Turning a library of aerial imagery into a natural-language-searchable knowledge base is a problem that touches every industry that relies on geospatial data — insurance, real estate, government, infrastructure, and agriculture. The traditional path requires either manual tile-by-tile inspection or training a bespoke computer vision model for each new question. Multimodal embeddings, large language model (LLM) captioning, and vector search on AWS offer a faster alternative: index once, then query using natural language.
We worked with Vexcel, an aerial imagery and geospatial data provider that operates one of the largest aerial imagery programs in the world, to evaluate embedding models, fusion strategies, caption integration, and search methods over multi-view aerial imagery. Using its own sensors and a dedicated fleet of aircraft, Vexcel collects high-resolution data across 45+ countries and territories, delivering orthomosaic imagery, oblique imagery from multiple angles, and elevation models. The data exists, and the use cases are numerous, but turning billions of pixels into answers about the real world requires a faster path.

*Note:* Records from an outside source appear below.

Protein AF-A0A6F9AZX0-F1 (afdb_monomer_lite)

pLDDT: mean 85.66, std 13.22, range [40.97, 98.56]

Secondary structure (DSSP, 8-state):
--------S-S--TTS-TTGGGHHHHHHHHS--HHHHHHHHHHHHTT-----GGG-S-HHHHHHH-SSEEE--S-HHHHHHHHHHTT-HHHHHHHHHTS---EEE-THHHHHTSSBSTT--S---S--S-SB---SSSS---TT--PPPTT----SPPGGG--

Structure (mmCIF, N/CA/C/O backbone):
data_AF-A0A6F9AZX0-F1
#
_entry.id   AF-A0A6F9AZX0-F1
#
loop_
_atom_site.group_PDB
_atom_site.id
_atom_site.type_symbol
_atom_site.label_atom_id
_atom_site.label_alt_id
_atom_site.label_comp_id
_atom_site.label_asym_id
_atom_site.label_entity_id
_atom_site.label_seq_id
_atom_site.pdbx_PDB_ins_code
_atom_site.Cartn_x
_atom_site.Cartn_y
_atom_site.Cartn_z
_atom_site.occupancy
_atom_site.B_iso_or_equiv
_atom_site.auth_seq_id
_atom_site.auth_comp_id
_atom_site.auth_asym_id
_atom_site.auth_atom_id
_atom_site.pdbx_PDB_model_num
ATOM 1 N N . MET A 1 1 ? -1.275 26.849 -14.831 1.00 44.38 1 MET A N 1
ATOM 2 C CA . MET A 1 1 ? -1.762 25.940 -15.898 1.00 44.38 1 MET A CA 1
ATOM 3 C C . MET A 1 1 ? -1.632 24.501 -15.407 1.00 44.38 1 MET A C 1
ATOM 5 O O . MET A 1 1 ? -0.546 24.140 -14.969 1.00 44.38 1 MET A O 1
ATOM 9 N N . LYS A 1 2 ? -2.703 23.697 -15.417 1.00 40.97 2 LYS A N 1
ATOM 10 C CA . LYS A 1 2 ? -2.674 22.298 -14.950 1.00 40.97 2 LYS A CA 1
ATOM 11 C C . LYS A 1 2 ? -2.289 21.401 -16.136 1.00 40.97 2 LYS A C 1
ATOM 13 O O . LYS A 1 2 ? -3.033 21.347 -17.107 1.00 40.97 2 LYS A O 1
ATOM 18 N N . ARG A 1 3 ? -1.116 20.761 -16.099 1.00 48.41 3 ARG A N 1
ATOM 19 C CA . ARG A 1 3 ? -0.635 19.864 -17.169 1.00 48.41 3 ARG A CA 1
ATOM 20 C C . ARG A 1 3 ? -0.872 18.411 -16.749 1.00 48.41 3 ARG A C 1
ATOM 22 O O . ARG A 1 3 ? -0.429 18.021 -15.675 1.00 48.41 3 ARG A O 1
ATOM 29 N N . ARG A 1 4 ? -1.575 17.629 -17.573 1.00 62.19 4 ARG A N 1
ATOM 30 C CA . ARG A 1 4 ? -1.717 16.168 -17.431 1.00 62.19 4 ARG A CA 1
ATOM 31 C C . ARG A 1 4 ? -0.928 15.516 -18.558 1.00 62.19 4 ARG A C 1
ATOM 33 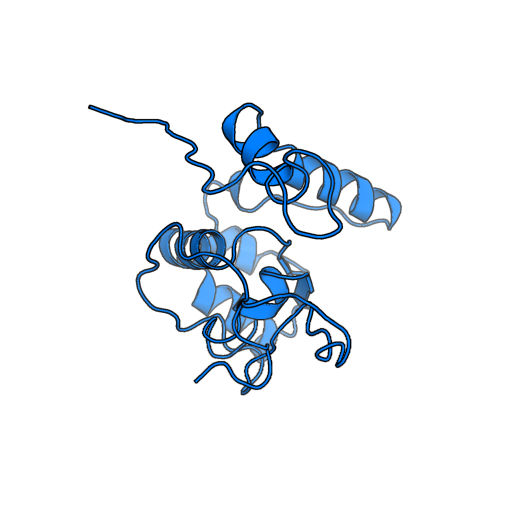O O . ARG A 1 4 ? -1.387 15.525 -19.693 1.00 62.19 4 ARG A O 1
ATOM 40 N N . LEU A 1 5 ? 0.260 15.011 -18.247 1.00 77.25 5 LEU A N 1
ATOM 41 C CA . LEU A 1 5 ? 1.164 14.373 -19.202 1.00 77.25 5 LEU A CA 1
ATOM 42 C C . LEU A 1 5 ? 1.577 13.008 -18.645 1.00 77.25 5 LEU A C 1
ATOM 44 O O . LEU A 1 5 ? 1.911 12.917 -17.465 1.00 77.25 5 LEU A O 1
ATOM 48 N N . LEU A 1 6 ? 1.570 11.980 -19.490 1.00 75.25 6 LEU A N 1
ATOM 49 C CA . LEU A 1 6 ? 2.217 10.695 -19.236 1.00 75.25 6 LEU A CA 1
ATOM 50 C C . LEU A 1 6 ? 3.353 10.569 -20.251 1.00 75.25 6 LEU A C 1
ATOM 52 O O . LEU A 1 6 ? 3.099 10.448 -21.447 1.00 75.25 6 LEU A O 1
ATOM 56 N N . LEU A 1 7 ? 4.593 10.673 -19.778 1.00 76.75 7 LEU A N 1
ATOM 57 C CA . LEU A 1 7 ? 5.796 10.598 -20.605 1.00 76.75 7 LEU A CA 1
ATOM 58 C C . LEU A 1 7 ? 6.475 9.257 -20.331 1.00 76.75 7 LEU A C 1
ATOM 60 O O . LEU A 1 7 ? 6.852 8.978 -19.194 1.00 76.75 7 LEU A O 1
ATOM 64 N N . VAL A 1 8 ? 6.592 8.425 -21.362 1.00 74.38 8 VAL A N 1
ATOM 65 C CA . VAL A 1 8 ? 7.163 7.076 -21.277 1.00 74.38 8 VAL A CA 1
ATOM 66 C C . VAL A 1 8 ? 8.501 7.081 -22.014 1.00 74.38 8 VAL A C 1
ATOM 68 O O . VAL A 1 8 ? 8.561 7.506 -23.164 1.00 74.38 8 VAL A O 1
ATOM 71 N N . SER A 1 9 ? 9.569 6.648 -21.339 1.00 70.50 9 SER A N 1
ATOM 72 C CA . SER A 1 9 ? 10.953 6.739 -21.840 1.00 70.50 9 SER A CA 1
ATOM 73 C C . SER A 1 9 ? 11.207 5.870 -23.080 1.00 70.50 9 SER A C 1
ATOM 75 O O . SER A 1 9 ? 11.966 6.243 -23.971 1.00 70.50 9 SER A O 1
ATOM 77 N N . ASN A 1 10 ? 10.551 4.714 -23.163 1.00 66.69 10 ASN A N 1
ATOM 78 C CA . ASN A 1 10 ? 10.683 3.760 -24.257 1.00 66.69 10 ASN A CA 1
ATOM 79 C C . ASN A 1 10 ? 9.370 3.002 -24.487 1.00 66.69 10 ASN A C 1
ATOM 81 O O . ASN A 1 10 ? 8.532 2.878 -23.600 1.00 66.69 10 ASN A O 1
ATOM 85 N N . SER A 1 11 ? 9.179 2.476 -25.695 1.00 77.19 11 SER A N 1
ATOM 86 C CA . SER A 1 11 ? 7.962 1.744 -26.052 1.00 77.19 11 SER A CA 1
ATOM 87 C C . SER A 1 11 ? 7.962 0.289 -25.590 1.00 77.19 11 SER A C 1
ATOM 89 O O . SER A 1 11 ? 6.892 -0.271 -25.395 1.00 77.19 11 SER A O 1
ATOM 91 N N . THR A 1 12 ? 9.126 -0.330 -25.390 1.00 78.88 12 THR A N 1
ATOM 92 C CA . THR A 1 12 ? 9.237 -1.770 -25.124 1.00 78.88 12 THR A CA 1
ATOM 93 C C . THR A 1 12 ? 10.402 -2.041 -24.172 1.00 78.88 12 THR A C 1
ATOM 95 O O . THR A 1 12 ? 11.498 -1.511 -24.372 1.00 78.88 12 THR A O 1
ATOM 98 N N . LEU A 1 13 ? 10.175 -2.870 -23.146 1.00 74.12 13 LEU A N 1
ATOM 99 C CA . LEU A 1 13 ? 11.245 -3.444 -22.322 1.00 74.12 13 LEU A CA 1
ATOM 100 C C . LEU A 1 13 ? 11.700 -4.776 -22.919 1.00 74.12 13 LEU A C 1
ATOM 102 O O . LEU A 1 13 ? 10.919 -5.469 -23.567 1.00 74.12 13 LEU A O 1
ATOM 106 N N . HIS A 1 14 ? 12.968 -5.134 -22.714 1.00 74.69 14 HIS A N 1
ATOM 107 C CA . HIS A 1 14 ? 13.510 -6.391 -23.227 1.00 74.69 14 HIS A CA 1
ATOM 108 C C . HIS A 1 14 ? 12.686 -7.587 -22.722 1.00 74.69 14 HIS A C 1
ATOM 110 O O . HIS A 1 14 ? 12.462 -7.710 -21.522 1.00 74.69 14 HIS A O 1
ATOM 116 N N . GLY A 1 15 ? 12.213 -8.432 -23.642 1.00 80.06 15 GLY A N 1
ATOM 117 C CA . GLY A 1 15 ? 11.354 -9.580 -23.328 1.00 80.06 15 GLY A CA 1
ATOM 118 C C . GLY A 1 15 ? 9.867 -9.261 -23.116 1.00 80.06 15 GLY A C 1
ATOM 119 O O . GLY A 1 15 ? 9.090 -10.194 -22.950 1.00 80.06 15 GLY A O 1
ATOM 120 N N . GLY A 1 16 ? 9.461 -7.987 -23.153 1.00 78.50 16 GLY A N 1
ATOM 121 C CA . GLY A 1 16 ? 8.061 -7.563 -23.047 1.00 78.50 16 GLY A CA 1
ATOM 122 C C . GLY A 1 16 ? 7.446 -7.128 -24.382 1.00 78.50 16 GLY A C 1
ATOM 123 O O . GLY A 1 16 ? 8.141 -6.857 -25.364 1.00 78.50 16 GLY A O 1
ATOM 124 N N . GLY A 1 17 ? 6.121 -7.029 -24.408 1.00 81.75 17 GLY A N 1
ATOM 125 C CA . GLY A 1 17 ? 5.332 -6.480 -25.506 1.00 81.75 17 GLY A CA 1
ATOM 126 C C . GLY A 1 17 ? 5.341 -4.947 -25.567 1.00 81.75 17 GLY A C 1
ATOM 127 O O . GLY A 1 17 ? 5.776 -4.247 -24.646 1.00 81.75 17 GLY A O 1
ATOM 128 N N . TYR A 1 18 ? 4.830 -4.404 -26.675 1.00 83.81 18 TYR A N 1
ATOM 129 C CA . TYR A 1 18 ? 4.697 -2.957 -26.878 1.00 83.81 18 TYR A CA 1
ATOM 130 C C . TYR A 1 18 ? 3.836 -2.317 -25.775 1.00 83.81 18 TYR A C 1
ATOM 132 O O . TYR A 1 18 ? 2.680 -2.689 -25.583 1.00 83.81 18 TYR A O 1
ATOM 140 N N . LEU A 1 19 ? 4.417 -1.353 -25.056 1.00 80.38 19 LEU A N 1
ATOM 141 C CA . LEU A 1 19 ? 3.873 -0.613 -23.909 1.00 80.38 19 LEU A CA 1
ATOM 142 C C . LEU A 1 19 ? 3.419 -1.479 -22.723 1.00 80.38 19 LEU A C 1
ATOM 144 O O . LEU A 1 19 ? 2.767 -0.979 -21.809 1.00 80.38 19 LEU A O 1
ATOM 148 N N . GLU A 1 20 ? 3.786 -2.760 -22.692 1.00 79.56 20 GLU A N 1
ATOM 149 C CA . GLU A 1 20 ? 3.324 -3.696 -21.661 1.00 79.56 20 GLU A CA 1
ATOM 150 C C . GLU A 1 20 ? 3.743 -3.246 -20.256 1.00 79.56 20 GLU A C 1
ATOM 152 O O . GLU A 1 20 ? 2.927 -3.172 -19.339 1.00 79.56 20 GLU A O 1
ATOM 157 N N . HIS A 1 21 ? 5.000 -2.828 -20.116 1.00 76.88 21 HIS A N 1
ATOM 158 C CA . HIS A 1 21 ? 5.571 -2.388 -18.844 1.00 76.88 21 HIS A CA 1
ATOM 159 C C . HIS A 1 21 ? 4.910 -1.136 -18.246 1.00 76.88 21 HIS A C 1
ATOM 161 O O . HIS A 1 21 ? 5.028 -0.897 -17.046 1.00 76.88 21 HIS A O 1
ATOM 167 N N . CYS A 1 22 ? 4.237 -0.325 -19.069 1.00 75.81 22 CYS A N 1
ATOM 168 C CA . CYS A 1 22 ? 3.545 0.888 -18.641 1.00 75.81 22 CYS A CA 1
ATOM 169 C C . CYS A 1 22 ? 2.021 0.801 -18.835 1.00 75.81 22 CYS A C 1
ATOM 171 O O . CYS A 1 22 ? 1.313 1.806 -18.723 1.00 75.81 22 CYS A O 1
ATOM 173 N N . GLN A 1 23 ? 1.491 -0.399 -19.105 1.00 81.81 23 GLN A N 1
ATOM 174 C CA . GLN A 1 23 ? 0.083 -0.604 -19.439 1.00 81.81 23 GLN A CA 1
ATOM 175 C C . GLN A 1 23 ? -0.849 -0.143 -18.313 1.00 81.81 23 GLN A C 1
ATOM 177 O O . GLN A 1 23 ? -1.897 0.446 -18.583 1.00 81.81 23 GLN A O 1
ATOM 182 N N . GLN A 1 24 ? -0.475 -0.376 -17.051 1.00 71.94 24 GLN A N 1
ATOM 183 C CA . GLN A 1 24 ? -1.276 0.069 -15.911 1.00 71.94 24 GLN A CA 1
ATOM 184 C C . GLN A 1 24 ? -1.295 1.598 -15.809 1.00 71.94 24 GLN A C 1
ATOM 186 O O . GLN A 1 24 ? -2.349 2.187 -15.613 1.00 71.94 24 GLN A O 1
ATOM 191 N N . GLN A 1 25 ? -0.160 2.256 -16.032 1.00 77.56 25 GLN A N 1
ATOM 192 C CA . GLN A 1 25 ? -0.036 3.711 -16.005 1.00 77.56 25 GLN A CA 1
ATOM 193 C C . GLN A 1 25 ? -0.833 4.355 -17.143 1.00 77.56 25 GLN A C 1
ATOM 195 O O . GLN A 1 25 ? -1.443 5.398 -16.936 1.00 77.56 25 GLN A O 1
ATOM 200 N N . ILE A 1 26 ? -0.886 3.723 -18.321 1.00 79.81 26 ILE A N 1
ATOM 201 C CA . ILE A 1 26 ? -1.751 4.133 -19.438 1.00 79.81 26 ILE A CA 1
ATOM 202 C C . ILE A 1 26 ? -3.227 3.999 -19.042 1.00 79.81 26 ILE A C 1
ATOM 204 O O . ILE A 1 26 ? -3.991 4.950 -19.214 1.00 79.81 26 ILE A O 1
ATOM 208 N N . LYS A 1 27 ? -3.630 2.855 -18.469 1.00 75.94 27 LYS A N 1
ATOM 209 C CA . LYS A 1 27 ? -5.006 2.630 -17.993 1.00 75.94 27 LYS A CA 1
ATOM 210 C C . LYS A 1 27 ? -5.413 3.643 -16.923 1.00 75.94 27 LYS A C 1
ATOM 212 O O . LYS A 1 27 ? -6.493 4.205 -17.032 1.00 75.94 27 LYS A O 1
ATOM 217 N N . ASP A 1 28 ? -4.550 3.926 -15.955 1.00 72.44 28 ASP A N 1
ATOM 218 C CA . ASP A 1 28 ? -4.809 4.899 -14.887 1.00 72.44 28 ASP A CA 1
ATOM 219 C C . ASP A 1 28 ? -4.800 6.346 -15.405 1.00 72.44 28 ASP A C 1
ATOM 221 O O . ASP A 1 28 ? -5.497 7.216 -14.886 1.00 72.44 28 ASP A O 1
ATOM 225 N N . PHE A 1 29 ? -3.984 6.642 -16.421 1.00 76.44 29 PHE A N 1
ATOM 226 C CA . PHE A 1 29 ? -3.903 7.982 -16.996 1.00 76.44 29 PHE A CA 1
ATOM 227 C C . PHE A 1 29 ? -5.127 8.314 -17.859 1.00 76.44 29 PHE A C 1
ATOM 229 O O . PHE A 1 29 ? -5.606 9.453 -17.818 1.00 76.44 29 PHE A O 1
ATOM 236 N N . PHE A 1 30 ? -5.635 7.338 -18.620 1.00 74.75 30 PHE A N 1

In this post, we walk through the problem space, our architecture on Amazon Bedrock and Amazon OpenSearch Serverless, the evaluation methodology we built on OpenStreetMap ground truth, four experiments that compared embedding models, fusion strategies, captioning, and search methods, and the practical guidance you can apply when building a similar system. You’ll learn which design choices move the needle for geospatial semantic search, including why Amazon Nova Multimodal Embeddings delivered the highest F1 scores across both benchmark queries in our evaluation. The work described here evolved into Vexcel Intelligence, a searchable imagery product.